C’est devenu un rituel. Tous les cinq ans environ, je relis quelques volumes du Petit Nicolas. Parce que ça me ramène en enfance. Parce que l’écriture de Goscinny a ce don de nous apporter quelque chose de différent à chaque âge de la vie. Parce que Nicolas, c’est l’enfant en chacun de nous, l’enfant simple qui s’assume comme tel parce que c’est le meilleur moyen de prendre du bon temps. Nicolas, tu lui donnes une épave et un drap troué, il part camper à la rivière avec les copains, une boîte de conserve et c’est la coupe du monde (avec arbitre somalien même si tu veux), un sourire de Marie-Edwige et c’est la dolce vita.

J’aime aussi cette capacité de Goscinny à ne pas chercher à éviter les clichés, mais au contraire à mettre les deux pieds dedans pour que ses personnages totalement archétypaux soient en réalité chacun un morceau de la personnalité du héros du livre et, par extension, du lecteur.

Je passe vite sur ce qu’il nous dit sur le monde des adultes (des petites mesquineries qui peuvent surgir dans les rapports de couple au diktat des normes sociales qui nous font faire n’importe quoi).

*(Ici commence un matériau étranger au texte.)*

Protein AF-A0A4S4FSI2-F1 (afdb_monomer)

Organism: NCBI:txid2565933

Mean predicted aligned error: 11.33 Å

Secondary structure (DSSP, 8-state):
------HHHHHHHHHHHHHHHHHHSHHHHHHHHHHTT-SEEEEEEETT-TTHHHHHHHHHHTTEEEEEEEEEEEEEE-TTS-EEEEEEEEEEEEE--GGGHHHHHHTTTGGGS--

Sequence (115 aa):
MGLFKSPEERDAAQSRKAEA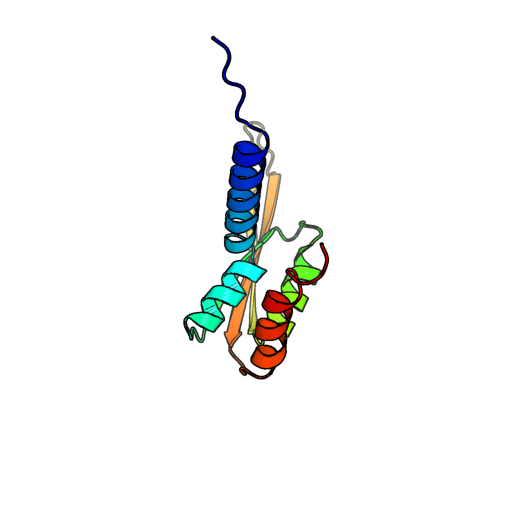RWAASPIGKATAAAREGRRLLELEFDRDAKDDAADLESIEALGWRVEFASYYFVPNHQSDNSISGATRARYLFRWTSGTGSKLAVETVTDVSSTI

Foldseek 3Di:
DDDDDDPVRVVVVVVVVVVVVCCVDLLVVLLVCVVVVHFKDKDKDFPPDPCVVVSQVSSVLQQKDFPDKDKDWDWDDDPPPDTDTTIMMMTMIGRHDCPSVVVVVVVVPPPPPDD

Radius of gyration: 18.97 Å; Cα contacts (8 Å, |Δi|>4): 133; chains: 1; bounding box: 41×58×48 Å

Nearest PDB structures (foldseek):
  2z7c-assembly1_A  TM=6.321E-01  e=1.014E-02  Pyrococcus horikoshii
  2q3v-assembly1_B  TM=6.102E-01  e=4.593E-02  Arabidopsis thaliana
  8umr-assembly1_B  TM=3.835E-01  e=3.516E-01  synthetic construct
  9ftj-assembly1_A  TM=5.519E-01  e=2.211E+00  Desulfofustis sp. PB-SRB1
  7koo-assembly1_A  TM=4.401E-01  e=1.396E+00  Homo sapiens

Str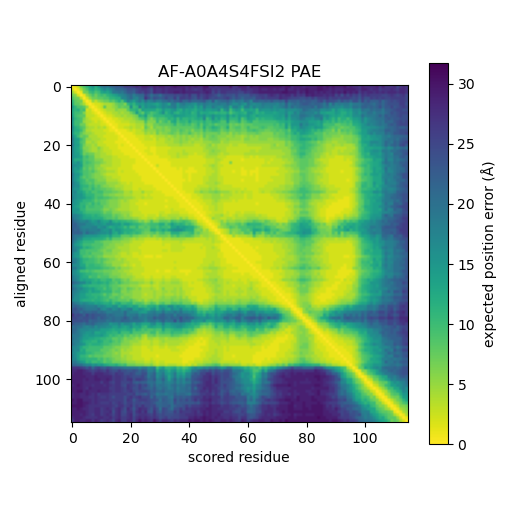ucture (mmCIF, N/CA/C/O backbone):
data_AF-A0A4S4FSI2-F1
#
_entry.id   AF-A0A4S4FSI2-F1
#
loop_
_atom_site.group_PDB
_atom_site.id
_atom_site.t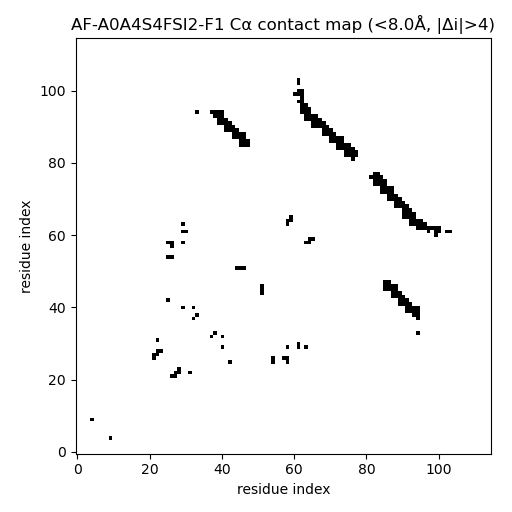ype_symbol
_atom_site.label_atom_id
_atom_site.label_alt_id
_atom_site.label_comp_id
_atom_site.label_asym_id
_atom_site.label_entity_id
_atom_site.label_seq_id
_atom_site.pdbx_PDB_ins_code
_atom_site.Cartn_x
_atom_site.Cartn_y
_atom_site.Cartn_z
_atom_site.occupancy
_atom_site.B_iso_or_equiv
_atom_site.auth_seq_id
_atom_site.auth_comp_id
_atom_site.auth_asym_id
_atom_site.auth_atom_id
_atom_site.pdbx_PDB_model_num
ATOM 1 N N . MET A 1 1 ? 2.682 44.870 -1.423 1.00 43.09 1 MET A N 1
ATOM 2 C CA . MET A 1 1 ? 2.033 44.609 -0.119 1.00 43.09 1 MET A CA 1
ATOM 3 C C . MET A 1 1 ? 2.140 43.114 0.135 1.00 43.09 1 MET A C 1
ATOM 5 O O . MET A 1 1 ? 1.567 42.347 -0.625 1.00 43.09 1 MET A O 1
ATOM 9 N N . GLY A 1 2 ? 3.030 42.715 1.046 1.00 52.41 2 GLY A N 1
ATOM 10 C CA . GLY A 1 2 ? 3.554 41.349 1.154 1.00 52.41 2 GLY A CA 1
ATOM 11 C C . GLY A 1 2 ? 2.523 40.310 1.595 1.00 52.41 2 GLY A C 1
ATOM 12 O O . GLY A 1 2 ? 1.811 40.509 2.574 1.00 52.41 2 GLY A O 1
ATOM 13 N N . LEU A 1 3 ? 2.499 39.192 0.865 1.00 61.88 3 LEU A N 1
ATOM 14 C CA . LEU A 1 3 ? 1.791 37.950 1.171 1.00 61.88 3 LEU A CA 1
ATOM 15 C C . LEU A 1 3 ? 2.377 37.307 2.443 1.00 61.88 3 LEU A C 1
ATOM 17 O O . LEU A 1 3 ? 3.241 36.434 2.370 1.00 61.88 3 LEU A O 1
ATOM 21 N N . PHE A 1 4 ? 1.902 37.696 3.620 1.00 63.28 4 PHE A N 1
ATOM 22 C CA . PHE A 1 4 ? 2.126 36.912 4.833 1.00 63.28 4 PHE A CA 1
ATOM 23 C C . PHE A 1 4 ? 0.791 36.332 5.280 1.00 63.28 4 PHE A C 1
ATOM 25 O O . PHE A 1 4 ? -0.020 37.014 5.890 1.00 63.28 4 PHE A O 1
ATOM 32 N N . LYS A 1 5 ? 0.567 35.057 4.936 1.00 65.69 5 LYS A N 1
ATOM 33 C CA . LYS A 1 5 ? -0.524 34.253 5.505 1.00 65.69 5 LYS A CA 1
ATOM 34 C C . LYS A 1 5 ? -0.442 34.309 7.028 1.00 65.69 5 LYS A C 1
ATOM 36 O O . LYS A 1 5 ? 0.669 34.151 7.553 1.00 65.69 5 LYS A O 1
ATOM 41 N N . SER A 1 6 ? -1.580 34.505 7.690 1.00 70.38 6 SER A N 1
ATOM 42 C CA . SER A 1 6 ? -1.685 34.442 9.150 1.00 70.38 6 SER A CA 1
ATOM 43 C C . SER A 1 6 ? -1.218 33.067 9.672 1.00 70.38 6 SER A C 1
ATOM 45 O O . SER A 1 6 ? -1.234 32.094 8.910 1.00 70.38 6 SER A O 1
ATOM 47 N N . PRO A 1 7 ? -0.753 32.957 10.931 1.00 73.06 7 PRO A N 1
ATOM 48 C CA . PRO A 1 7 ? -0.348 31.675 11.518 1.00 73.06 7 PRO A CA 1
ATOM 49 C C . PRO A 1 7 ? -1.431 30.596 11.368 1.00 73.06 7 PRO A C 1
ATOM 51 O O . PRO A 1 7 ? -1.156 29.516 10.859 1.00 73.06 7 PRO A O 1
ATOM 54 N N . GLU A 1 8 ? -2.685 30.960 11.631 1.00 72.38 8 GLU A N 1
ATOM 55 C CA . GLU A 1 8 ? -3.852 30.078 11.527 1.00 72.38 8 GLU A CA 1
ATOM 56 C C . GLU A 1 8 ? -4.093 29.560 10.093 1.00 72.38 8 GLU A C 1
ATOM 58 O O . GLU A 1 8 ? -4.342 28.373 9.871 1.00 72.38 8 GLU A O 1
ATOM 63 N N . GLU A 1 9 ? -3.920 30.408 9.072 1.00 70.56 9 GLU A N 1
ATOM 64 C CA . GLU A 1 9 ? -4.000 29.981 7.667 1.00 70.56 9 GLU A CA 1
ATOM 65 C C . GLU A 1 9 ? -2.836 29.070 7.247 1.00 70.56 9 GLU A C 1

Chacun choisira les phrases qui lui parlent. J’exhume celle-ci qui vous paraîtra peut-être ridicule, mais qui traduit bien je trouve cette incapacité qu’on a parfois (presque tout le temps, en ce qui me concerne) à maîtriser sa parole jusqu’au bout. Je vais pas le dire, je vais pas le dire… je l’ai dit :

« Un facteur a apporté un paquet pour moi. C’était un cadeau de Mémé. Un cadeau terrible et vous ne devinerez jamais ce que c’était : une montre-bracelet »

J’adore celle-ci aussi :

« Chaque fois qu’on veut jouer à la guerre, on se bat parce que personne ne veut faire l’ennemi »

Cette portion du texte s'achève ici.